* _DATA SUPPLIED_:
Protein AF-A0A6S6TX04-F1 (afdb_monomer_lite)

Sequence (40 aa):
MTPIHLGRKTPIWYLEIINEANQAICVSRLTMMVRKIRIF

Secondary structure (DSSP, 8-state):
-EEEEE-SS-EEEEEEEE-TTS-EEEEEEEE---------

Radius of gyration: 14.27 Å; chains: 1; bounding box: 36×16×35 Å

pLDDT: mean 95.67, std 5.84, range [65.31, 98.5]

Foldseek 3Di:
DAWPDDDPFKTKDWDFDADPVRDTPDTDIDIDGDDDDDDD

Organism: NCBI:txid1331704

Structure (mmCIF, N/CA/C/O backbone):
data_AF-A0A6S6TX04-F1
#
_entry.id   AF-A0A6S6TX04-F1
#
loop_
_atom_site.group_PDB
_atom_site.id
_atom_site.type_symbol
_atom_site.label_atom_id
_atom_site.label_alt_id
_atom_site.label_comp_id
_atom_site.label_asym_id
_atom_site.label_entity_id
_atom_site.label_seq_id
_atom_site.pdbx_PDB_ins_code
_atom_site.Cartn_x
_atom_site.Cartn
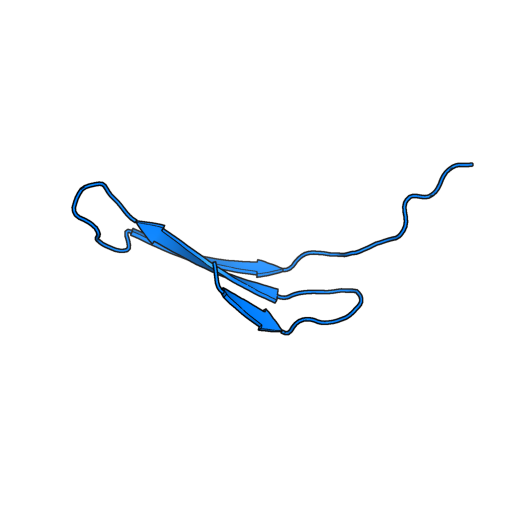_y
_atom_site.Cartn_z
_atom_site.occupancy
_atom_site.B_iso_or_equiv
_atom_site.auth_seq_id
_atom_site.auth_comp_id
_atom_site.auth_asym_id
_atom_site.auth_atom_id
_atom_site.pdbx_PDB_model_num
ATOM 1 N N . MET A 1 1 ? -0.249 -2.124 6.402 1.00 82.88 1 MET A N 1
ATOM 2 C CA . MET A 1 1 ? -0.025 -1.937 4.950 1.00 82.88 1 MET A CA 1
ATOM 3 C C . MET A 1 1 ? 0.074 -3.310 4.314 1.00 82.88 1 MET A C 1
ATOM 5 O O . MET A 1 1 ? 0.883 -4.110 4.770 1.00 82.88 1 MET A O 1
ATOM 9 N N . THR A 1 2 ? -0.760 -3.583 3.313 1.00 96.75 2 THR A N 1
ATOM 10 C CA . THR A 1 2 ? -0.956 -4.929 2.752 1.00 96.75 2 THR A CA 1
ATOM 11 C C . THR A 1 2 ? -0.748 -4.890 1.237 1.00 96.75 2 THR A C 1
ATOM 13 O O . THR A 1 2 ? -1.334 -4.032 0.574 1.00 96.75 2 THR A O 1
ATOM 16 N N . PRO A 1 3 ? 0.092 -5.758 0.650 1.00 96.50 3 PRO A N 1
ATOM 17 C CA . PRO A 1 3 ? 0.265 -5.794 -0.797 1.00 96.50 3 PRO A CA 1
ATOM 18 C C . PRO A 1 3 ? -0.989 -6.357 -1.472 1.00 96.50 3 PRO A C 1
ATOM 20 O O . PRO A 1 3 ? -1.444 -7.442 -1.127 1.00 96.50 3 PRO A O 1
ATOM 23 N N . ILE A 1 4 ? -1.520 -5.636 -2.462 1.00 97.38 4 ILE A N 1
ATOM 24 C CA . ILE A 1 4 ? -2.632 -6.116 -3.300 1.00 97.38 4 ILE A CA 1
ATOM 25 C C . ILE A 1 4 ? -2.078 -6.780 -4.565 1.00 97.38 4 ILE A C 1
ATOM 27 O O . ILE A 1 4 ? -2.578 -7.803 -5.022 1.00 97.38 4 ILE A O 1
ATOM 31 N N . HIS A 1 5 ? -1.029 -6.191 -5.143 1.00 97.56 5 HIS A N 1
ATOM 32 C CA . HIS A 1 5 ? -0.372 -6.701 -6.340 1.00 97.56 5 HIS A CA 1
ATOM 33 C C . HIS A 1 5 ? 1.117 -6.346 -6.313 1.00 97.56 5 HIS A C 1
ATOM 35 O O . HIS A 1 5 ? 1.480 -5.172 -6.338 1.00 97.56 5 HIS A O 1
ATOM 41 N N . LEU A 1 6 ? 1.995 -7.349 -6.302 1.00 96.19 6 LEU A N 1
ATOM 42 C CA . LEU A 1 6 ? 3.452 -7.163 -6.297 1.00 96.19 6 LEU A CA 1
ATOM 43 C C . LEU A 1 6 ? 4.038 -7.274 -7.710 1.00 96.19 6 LEU A C 1
ATOM 45 O O . LEU A 1 6 ? 4.830 -8.162 -8.019 1.00 96.19 6 LEU A O 1
ATOM 49 N N . GLY A 1 7 ? 3.644 -6.357 -8.591 1.00 94.94 7 GLY A N 1
ATOM 50 C CA . GLY A 1 7 ? 4.205 -6.273 -9.936 1.00 94.94 7 GLY A CA 1
ATOM 51 C C . GLY A 1 7 ? 5.663 -5.801 -9.921 1.00 94.94 7 GLY A C 1
ATOM 52 O O . GLY A 1 7 ? 6.013 -4.863 -9.210 1.00 94.94 7 GLY A O 1
ATOM 53 N N . ARG A 1 8 ? 6.520 -6.375 -10.778 1.00 95.81 8 ARG A N 1
ATOM 54 C CA . ARG A 1 8 ? 7.969 -6.061 -10.843 1.00 95.81 8 ARG A CA 1
ATOM 55 C C . ARG A 1 8 ? 8.293 -4.566 -11.012 1.00 95.81 8 ARG A C 1
ATOM 57 O O . ARG A 1 8 ? 9.359 -4.115 -10.605 1.00 95.81 8 ARG A O 1
ATOM 64 N N . LYS A 1 9 ? 7.415 -3.813 -11.677 1.00 96.94 9 LYS A N 1
ATOM 65 C CA . LYS A 1 9 ? 7.595 -2.383 -11.990 1.00 96.94 9 LYS A CA 1
ATOM 66 C C . LYS A 1 9 ? 6.569 -1.473 -11.328 1.00 96.94 9 LYS A C 1
ATOM 68 O O . LYS A 1 9 ? 6.868 -0.289 -11.174 1.00 96.94 9 LYS A O 1
ATOM 73 N N . THR A 1 10 ? 5.401 -2.010 -10.988 1.00 97.62 10 THR A N 1
ATOM 74 C CA . THR A 1 10 ? 4.277 -1.243 -10.449 1.00 97.62 10 THR A CA 1
ATOM 75 C C . THR A 1 10 ? 3.585 -2.021 -9.326 1.00 97.62 10 THR A C 1
ATOM 77 O O . THR A 1 10 ? 2.546 -2.638 -9.563 1.00 97.62 10 THR A O 1
ATOM 80 N N . PRO A 1 11 ? 4.161 -2.063 -8.114 1.00 97.88 11 PRO A N 1
ATOM 81 C CA . PRO A 1 11 ? 3.469 -2.594 -6.951 1.00 97.88 11 PRO A CA 1
ATOM 82 C C . PRO A 1 11 ? 2.267 -1.726 -6.563 1.00 97.88 11 PRO A C 1
ATOM 84 O O . PRO A 1 11 ? 2.313 -0.494 -6.652 1.00 97.88 11 PRO A O 1
ATOM 87 N N . ILE A 1 12 ? 1.212 -2.381 -6.093 1.00 98.06 12 ILE A N 1
ATOM 88 C CA . ILE A 1 12 ? -0.003 -1.757 -5.578 1.00 98.06 12 ILE A CA 1
ATOM 89 C C . ILE A 1 12 ? -0.208 -2.229 -4.144 1.00 98.06 12 ILE A C 1
ATOM 91 O O . ILE A 1 12 ? -0.239 -3.433 -3.867 1.00 98.06 12 ILE A O 1
ATOM 95 N N . TRP A 1 13 ? -0.392 -1.266 -3.251 1.00 98.19 13 TRP A N 1
ATOM 96 C CA . TRP A 1 13 ? -0.546 -1.482 -1.823 1.00 98.19 13 TRP A CA 1
ATOM 97 C C . TRP A 1 13 ? -1.867 -0.923 -1.330 1.00 98.19 13 TRP A C 1
ATOM 99 O O . TRP A 1 13 ? -2.319 0.139 -1.759 1.00 98.19 13 TRP A O 1
ATOM 109 N N . TYR A 1 14 ? -2.447 -1.642 -0.388 1.00 98.31 14 TYR A N 1
ATOM 110 C CA . TYR A 1 14 ? -3.528 -1.188 0.454 1.00 98.31 14 TYR A CA 1
ATOM 111 C C . TYR A 1 14 ? -2.949 -0.611 1.746 1.00 98.31 14 TYR A C 1
ATOM 113 O O . TYR A 1 14 ? -2.036 -1.197 2.347 1.00 98.31 14 TYR A O 1
ATOM 121 N N . LEU A 1 15 ? -3.483 0.521 2.192 1.00 97.94 15 LEU A N 1
ATOM 122 C CA . LEU A 1 15 ? -3.164 1.072 3.498 1.00 97.94 15 LEU A CA 1
ATOM 123 C C . LEU A 1 15 ? -4.397 1.659 4.176 1.00 97.94 15 LEU A C 1
ATOM 125 O O . LEU A 1 15 ? -5.301 2.189 3.530 1.00 97.94 15 LEU A O 1
ATOM 129 N N . GLU A 1 16 ? -4.354 1.597 5.498 1.00 98.19 16 GLU A N 1
ATOM 130 C CA . GLU A 1 16 ? -5.306 2.231 6.391 1.00 98.19 16 GLU A CA 1
ATOM 131 C C . GLU A 1 16 ? -4.530 3.143 7.334 1.00 98.19 16 GLU A C 1
ATOM 133 O O . GLU A 1 16 ? -3.447 2.782 7.807 1.00 98.19 16 GLU A O 1
ATOM 138 N N . ILE A 1 17 ? -5.081 4.323 7.594 1.00 97.94 17 ILE A N 1
ATOM 139 C CA . ILE A 1 17 ? -4.639 5.210 8.665 1.00 97.94 17 ILE A CA 1
ATOM 140 C C . ILE A 1 17 ? -5.654 5.054 9.792 1.00 97.94 17 ILE A C 1
ATOM 142 O O . ILE A 1 17 ? -6.855 5.222 9.564 1.00 97.94 17 ILE A O 1
ATOM 146 N N . ILE A 1 18 ? -5.165 4.734 10.988 1.00 98.44 18 ILE A N 1
ATOM 147 C CA . ILE A 1 18 ? -5.973 4.534 12.192 1.00 98.44 18 IL
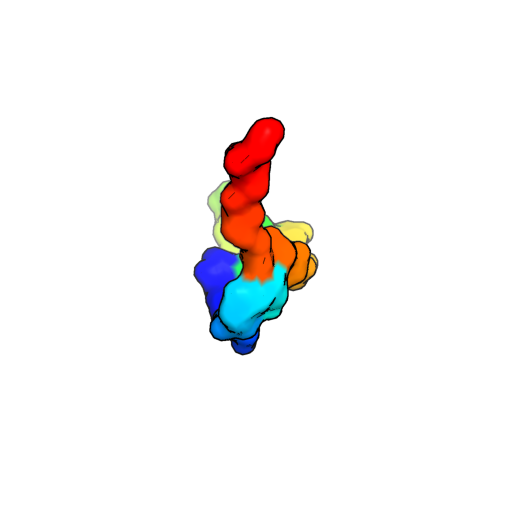E A CA 1
ATOM 148 C C . ILE A 1 18 ? -5.732 5.667 13.195 1.00 98.44 18 ILE A C 1
ATOM 150 O O . ILE A 1 18 ? -4.627 6.206 13
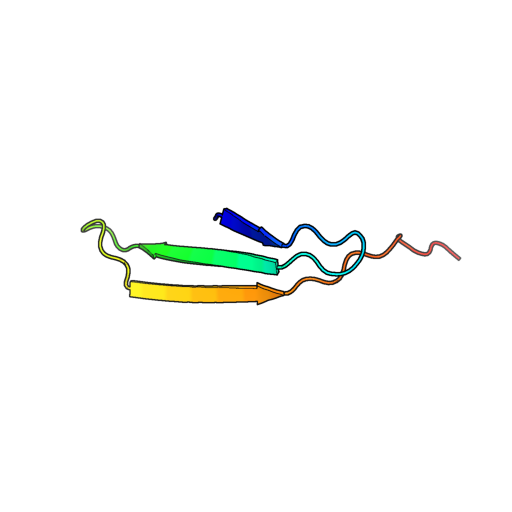.262 1.00 98.44 18 ILE A O 1
ATOM 154 N N . ASN A 1 19 ? -6.762 6.044 13.951 1.00 98.12 19 ASN A N 1
ATOM 155 C CA . ASN A 1 19 ? -6.645 7.010 15.048 1.00 98.12 19 ASN A CA 1
ATOM 156 C C . ASN A 1 19 ? -6.268 6.326 16.381 1.00 98.12 19 ASN A C 1
ATOM 158 O O . ASN A 1 19 ? -6.127 5.106 16.454 1.00 98.12 19 ASN A O 1
ATOM 162 N N . GLU A 1 20 ? -6.143 7.110 17.454 1.00 98.50 20 GLU A N 1
ATOM 163 C CA . GLU A 1 20 ? -5.820 6.616 18.806 1.00 98.50 20 GLU A CA 1
ATOM 164 C C . GLU A 1 20 ? -6.891 5.681 19.390 1.00 98.50 20 GLU A C 1
ATOM 166 O O . GLU A 1 20 ? -6.585 4.819 20.209 1.00 98.50 20 GLU A O 1
ATOM 171 N N . ALA A 1 21 ? -8.140 5.799 18.932 1.00 98.50 21 ALA A N 1
ATOM 172 C CA . ALA A 1 21 ? -9.234 4.894 19.286 1.00 98.50 21 ALA A CA 1
ATOM 173 C C . ALA A 1 21 ? -9.246 3.603 18.440 1.00 98.50 21 ALA A C 1
ATOM 175 O O . ALA A 1 21 ? -10.208 2.836 18.500 1.00 98.50 21 ALA A O 1
ATOM 176 N N . ASN A 1 22 ? -8.196 3.358 17.647 1.00 97.44 22 ASN A N 1
ATOM 177 C CA . ASN A 1 22 ? -8.035 2.196 16.773 1.00 97.44 22 ASN A CA 1
ATOM 178 C C . ASN A 1 22 ? -9.123 2.072 15.684 1.00 97.44 22 ASN A C 1
ATOM 180 O O . ASN A 1 22 ? -9.481 0.973 15.261 1.00 97.44 22 ASN A O 1
ATOM 184 N N . GLN A 1 23 ? -9.658 3.204 15.225 1.00 98.25 23 GLN A N 1
ATOM 185 C CA
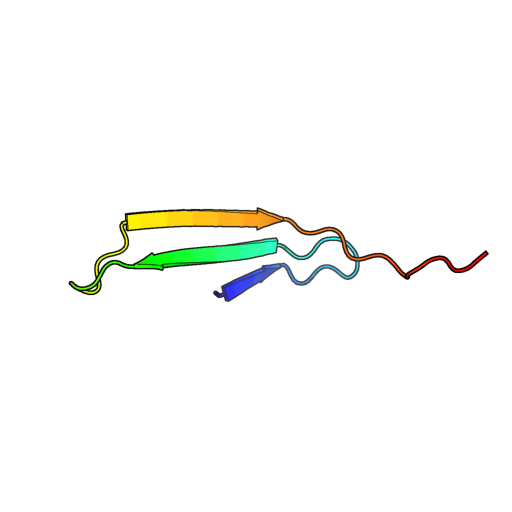 . GLN A 1 23 ? -10.643 3.274 14.145 1.00 98.25 23 GLN A CA 1
ATOM 186 C C . GLN A 1 23 ? -9.966 3.688 12.839 1.00 98.25 23 GLN A C 1
ATOM 188 O O . GLN A 1 23 ? -9.159 4.621 12.829 1.00 98.25 23 GLN A O 1
ATOM 193 N N . ALA A 1 24 ? -10.327 3.041 11.728 1.00 97.62 24 ALA A N 1
ATOM 194 C CA . ALA A 1 24 ? -9.864 3.434 10.401 1.00 97.62 24 ALA A CA 1
ATOM 195 C C . ALA A 1 24 ? -10.487 4.779 9.996 1.00 97.62 24 ALA A C 1
ATOM 197 O O . ALA A 1 24 ? -11.701 4.894 9.840 1.00 97.62 24 ALA A O 1
ATOM 198 N N . ILE A 1 25 ? -9.642 5.794 9.814 1.00 98.31 25 ILE A N 1
ATOM 199 C CA . ILE A 1 25 ? -10.054 7.156 9.437 1.00 98.31 25 ILE A CA 1
ATOM 200 C C . ILE A 1 25 ? -9.757 7.482 7.972 1.00 98.31 25 ILE A C 1
ATOM 202 O O . ILE A 1 25 ? -10.328 8.414 7.412 1.00 98.31 25 ILE A O 1
ATOM 206 N N . CYS A 1 26 ? -8.868 6.724 7.332 1.00 98.38 26 CYS A N 1
ATOM 207 C CA . CYS A 1 26 ? -8.584 6.856 5.911 1.00 98.38 26 CYS A CA 1
ATOM 208 C C . CYS A 1 26 ? -8.178 5.504 5.341 1.00 98.38 26 CYS A C 1
ATOM 210 O O . CYS A 1 26 ? -7.350 4.799 5.916 1.00 98.38 26 CYS A O 1
ATOM 212 N N . VAL A 1 27 ? -8.744 5.178 4.185 1.00 97.69 27 VAL A N 1
ATOM 213 C CA . VAL A 1 27 ? -8.399 3.999 3.401 1.00 97.69 27 VAL A CA 1
ATOM 214 C C . VAL A 1 27 ? -7.893 4.484 2.056 1.00 97.69 27 VAL A C 1
ATOM 216 O O . VAL A 1 27 ? -8.558 5.271 1.382 1.00 97.69 27 VAL A O 1
ATOM 219 N N . SER A 1 28 ? -6.712 4.024 1.657 1.00 97.75 28 SER A N 1
ATOM 220 C CA . SER A 1 28 ? -6.106 4.449 0.400 1.00 97.75 28 SER A CA 1
ATOM 221 C C . SER A 1 28 ? -5.396 3.305 -0.313 1.00 97.75 28 SER A C 1
ATOM 223 O O . SER A 1 28 ? -4.983 2.306 0.282 1.00 97.75 28 SER A O 1
ATOM 225 N N . ARG A 1 29 ? -5.248 3.474 -1.629 1.00 97.81 29 ARG A N 1
ATOM 226 C CA . ARG A 1 29 ? -4.502 2.575 -2.505 1.00 97.81 29 ARG A CA 1
ATOM 227 C C . ARG A 1 29 ? -3.282 3.302 -3.046 1.00 97.81 29 ARG A C 1
ATOM 229 O O . ARG A 1 29 ? -3.401 4.214 -3.863 1.00 97.81 29 ARG A O 1
ATOM 236 N N . LEU A 1 30 ? -2.106 2.827 -2.662 1.00 97.88 30 LEU A N 1
ATOM 237 C CA . LEU A 1 30 ? -0.837 3.366 -3.119 1.00 97.88 30 LEU A CA 1
ATOM 238 C C . LEU A 1 30 ? -0.334 2.578 -4.331 1.00 97.88 30 LEU A C 1
ATOM 240 O O . LEU A 1 30 ? -0.084 1.378 -4.249 1.00 97.88 30 LEU A O 1
ATOM 244 N N . THR A 1 31 ? -0.164 3.268 -5.457 1.00 97.94 31 THR A N 1
ATOM 245 C CA . THR A 1 31 ? 0.492 2.724 -6.654 1.00 97
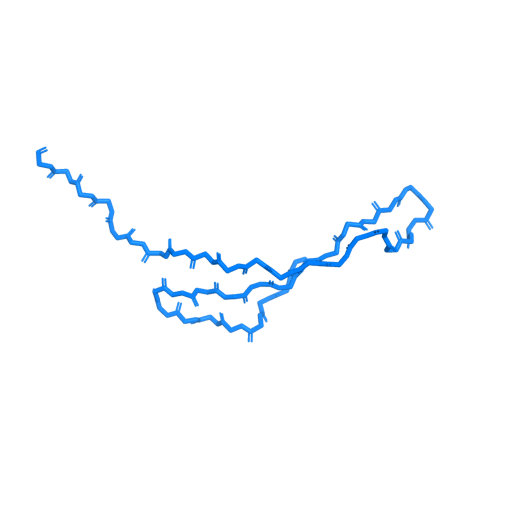.94 31 THR A CA 1
ATOM 246 C C . THR A 1 31 ? 1.876 3.345 -6.762 1.00 97.94 31 THR A C 1
ATOM 248 O O . THR A 1 31 ? 1.993 4.565 -6.843 1.00 97.94 31 THR A O 1
ATOM 251 N N . MET A 1 32 ? 2.924 2.523 -6.754 1.00 96.00 32 MET A N 1
ATOM 252 C CA . MET A 1 32 ? 4.308 3.002 -6.811 1.00 96.00 32 MET A CA 1
ATOM 253 C C . MET A 1 32 ? 5.014 2.487 -8.048 1.00 96.00 32 MET A C 1
ATOM 255 O O . MET A 1 32 ? 4.808 1.355 -8.474 1.00 96.00 32 MET A O 1
ATOM 259 N N . MET A 1 33 ? 5.903 3.307 -8.597 1.00 97.06 33 MET A N 1
ATOM 260 C CA . MET A 1 33 ? 6.769 2.905 -9.691 1.00 97.06 33 MET A CA 1
ATOM 261 C C . MET A 1 33 ? 8.141 2.492 -9.153 1.00 97.06 33 MET A C 1
ATOM 263 O O . MET A 1 33 ? 8.853 3.299 -8.566 1.00 97.06 33 MET A O 1
ATOM 267 N N . VAL A 1 34 ? 8.537 1.245 -9.409 1.00 95.94 34 VAL A N 1
ATOM 268 C CA . VAL A 1 34 ? 9.887 0.748 -9.111 1.00 95.94 34 VAL A CA 1
ATOM 269 C C . VAL A 1 34 ? 10.744 0.86
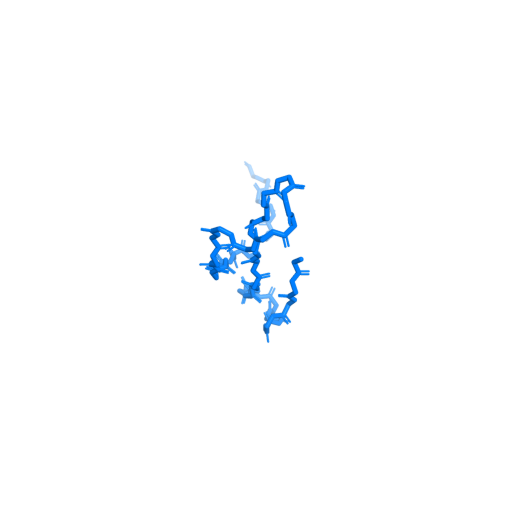7 -10.367 1.00 95.94 34 VAL A C 1
ATOM 271 O O . VAL A 1 34 ? 10.400 0.353 -11.443 1.00 95.94 34 VAL A O 1
ATOM 274 N N . ARG A 1 35 ? 11.869 1.574 -10.254 1.00 95.19 35 ARG A N 1
ATOM 275 C CA . ARG A 1 35 ? 12.851 1.770 -11.328 1.00 95.19 35 ARG A CA 1
ATOM 276 C C . ARG A 1 35 ? 14.255 1.616 -10.764 1.00 95.19 35 ARG A C 1
ATOM 278 O O . ARG A 1 35 ? 14.494 1.884 -9.593 1.00 95.19 35 ARG A O 1
ATOM 285 N N . LYS A 1 36 ? 15.181 1.164 -11.610 1.00 94.12 36 LYS A N 1
ATOM 286 C CA . LYS A 1 36 ? 16.604 1.171 -11.270 1.00 94.12 36 LYS A CA 1
ATOM 287 C C . LYS A 1 36 ? 17.080 2.619 -11.237 1.00 94.12 36 LYS A C 1
ATOM 289 O O . LYS A 1 36 ? 16.708 3.394 -12.118 1.00 94.12 36 LYS A O 1
ATOM 294 N N . ILE A 1 37 ? 17.903 2.951 -10.249 1.00 94.69 37 ILE A N 1
ATOM 295 C CA . ILE A 1 37 ? 18.616 4.226 -10.219 1.00 94.69 37 ILE A CA 1
ATOM 296 C C . ILE A 1 37 ? 19.498 4.295 -11.465 1.00 94.69 37 ILE A C 1
ATOM 298 O O . ILE A 1 37 ? 20.143 3.312 -11.839 1.00 94.69 37 ILE A O 1
ATOM 302 N N . ARG A 1 38 ? 19.483 5.449 -12.126 1.00 92.31 38 ARG A N 1
ATOM 303 C CA . ARG A 1 38 ? 20.327 5.726 -13.279 1.00 92.31 38 ARG A CA 1
ATOM 304 C C . ARG A 1 38 ? 21.458 6.635 -12.801 1.00 92.31 38 ARG A C 1
ATOM 306 O O . ARG A 1 38 ? 21.177 7.742 -12.363 1.00 92.31 38 ARG A O 1
ATOM 313 N N . ILE A 1 39 ? 22.693 6.144 -12.843 1.00 84.50 39 ILE A N 1
ATOM 314 C CA . ILE A 1 39 ? 23.900 6.921 -12.539 1.00 84.50 39 ILE A CA 1
ATOM 315 C C . ILE A 1 39 ? 24.638 7.067 -13.873 1.00 84.50 39 ILE A C 1
ATOM 317 O O . ILE A 1 39 ? 25.195 6.087 -14.363 1.00 84.50 39 ILE A O 1
ATOM 321 N N . PHE A 1 40 ? 24.521 8.237 -14.499 1.00 65.31 40 PHE A N 1
ATOM 322 C CA . PHE A 1 40 ? 25.306 8.687 -15.652 1.00 65.31 40 PHE A CA 1
ATOM 323 C C . PHE A 1 40 ? 25.743 10.118 -15.373 1.00 65.31 40 PHE A C 1
ATOM 325 O O . PHE A 1 40 ? 24.908 10.851 -14.792 1.00 65.31 40 PHE A O 1
#

* _WHAT YOU HAVE TO DO_:
The expected output is an exact copy of the lines from the top of the data above through the line containing "ATOM 3 C C .", both included, with every picture omitted.

* _ANSWER BOX_:
Protein AF-A0A6S6TX04-F1 (afdb_monomer_lite)

Sequence (40 aa):
MTPIHLGRKTPIWYLEIINEANQAICVSRLTMMVRKIRIF

Secondary structure (DSSP, 8-state):
-EEEEE-SS-EEEEEEEE-TTS-EEEEEEEE---------

Radius of gyration: 14.27 Å; chains: 1; bounding box: 36×16×35 Å

pLDDT: mean 95.67, std 5.84, range [65.31, 98.5]

Foldseek 3Di:
DAWPDDDPFKTKDWDFDADPVRDTPDTDIDIDGDDDDDDD

Organism: NCBI:txid1331704

Structure (mmCIF, N/CA/C/O backbone):
data_AF-A0A6S6TX04-F1
#
_entry.id   AF-A0A6S6TX04-F1
#
loop_
_atom_site.group_PDB
_atom_site.id
_atom_site.type_symbol
_atom_site.label_atom_id
_atom_site.label_alt_id
_atom_site.label_comp_id
_atom_site.label_asym_id
_atom_site.label_entity_id
_atom_site.label_seq_id
_atom_site.pdbx_PDB_ins_code
_atom_site.Cartn_x
_atom_site.Cartn
_y
_atom_site.Cartn_z
_atom_site.occupancy
_atom_site.B_iso_or_equiv
_atom_site.auth_seq_id
_atom_site.auth_comp_id
_atom_site.auth_asym_id
_atom_site.auth_atom_id
_atom_site.pdbx_PDB_model_num
ATOM 1 N N . MET A 1 1 ? -0.249 -2.124 6.402 1.00 82.88 1 MET A N 1
ATOM 2 C CA . MET A 1 1 ? -0.025 -1.937 4.950 1.00 82.88 1 MET A CA 1
ATOM 3 C C . MET A 1 1 ? 0.074 -3.310 4.314 1.00 82.88 1 MET A C 1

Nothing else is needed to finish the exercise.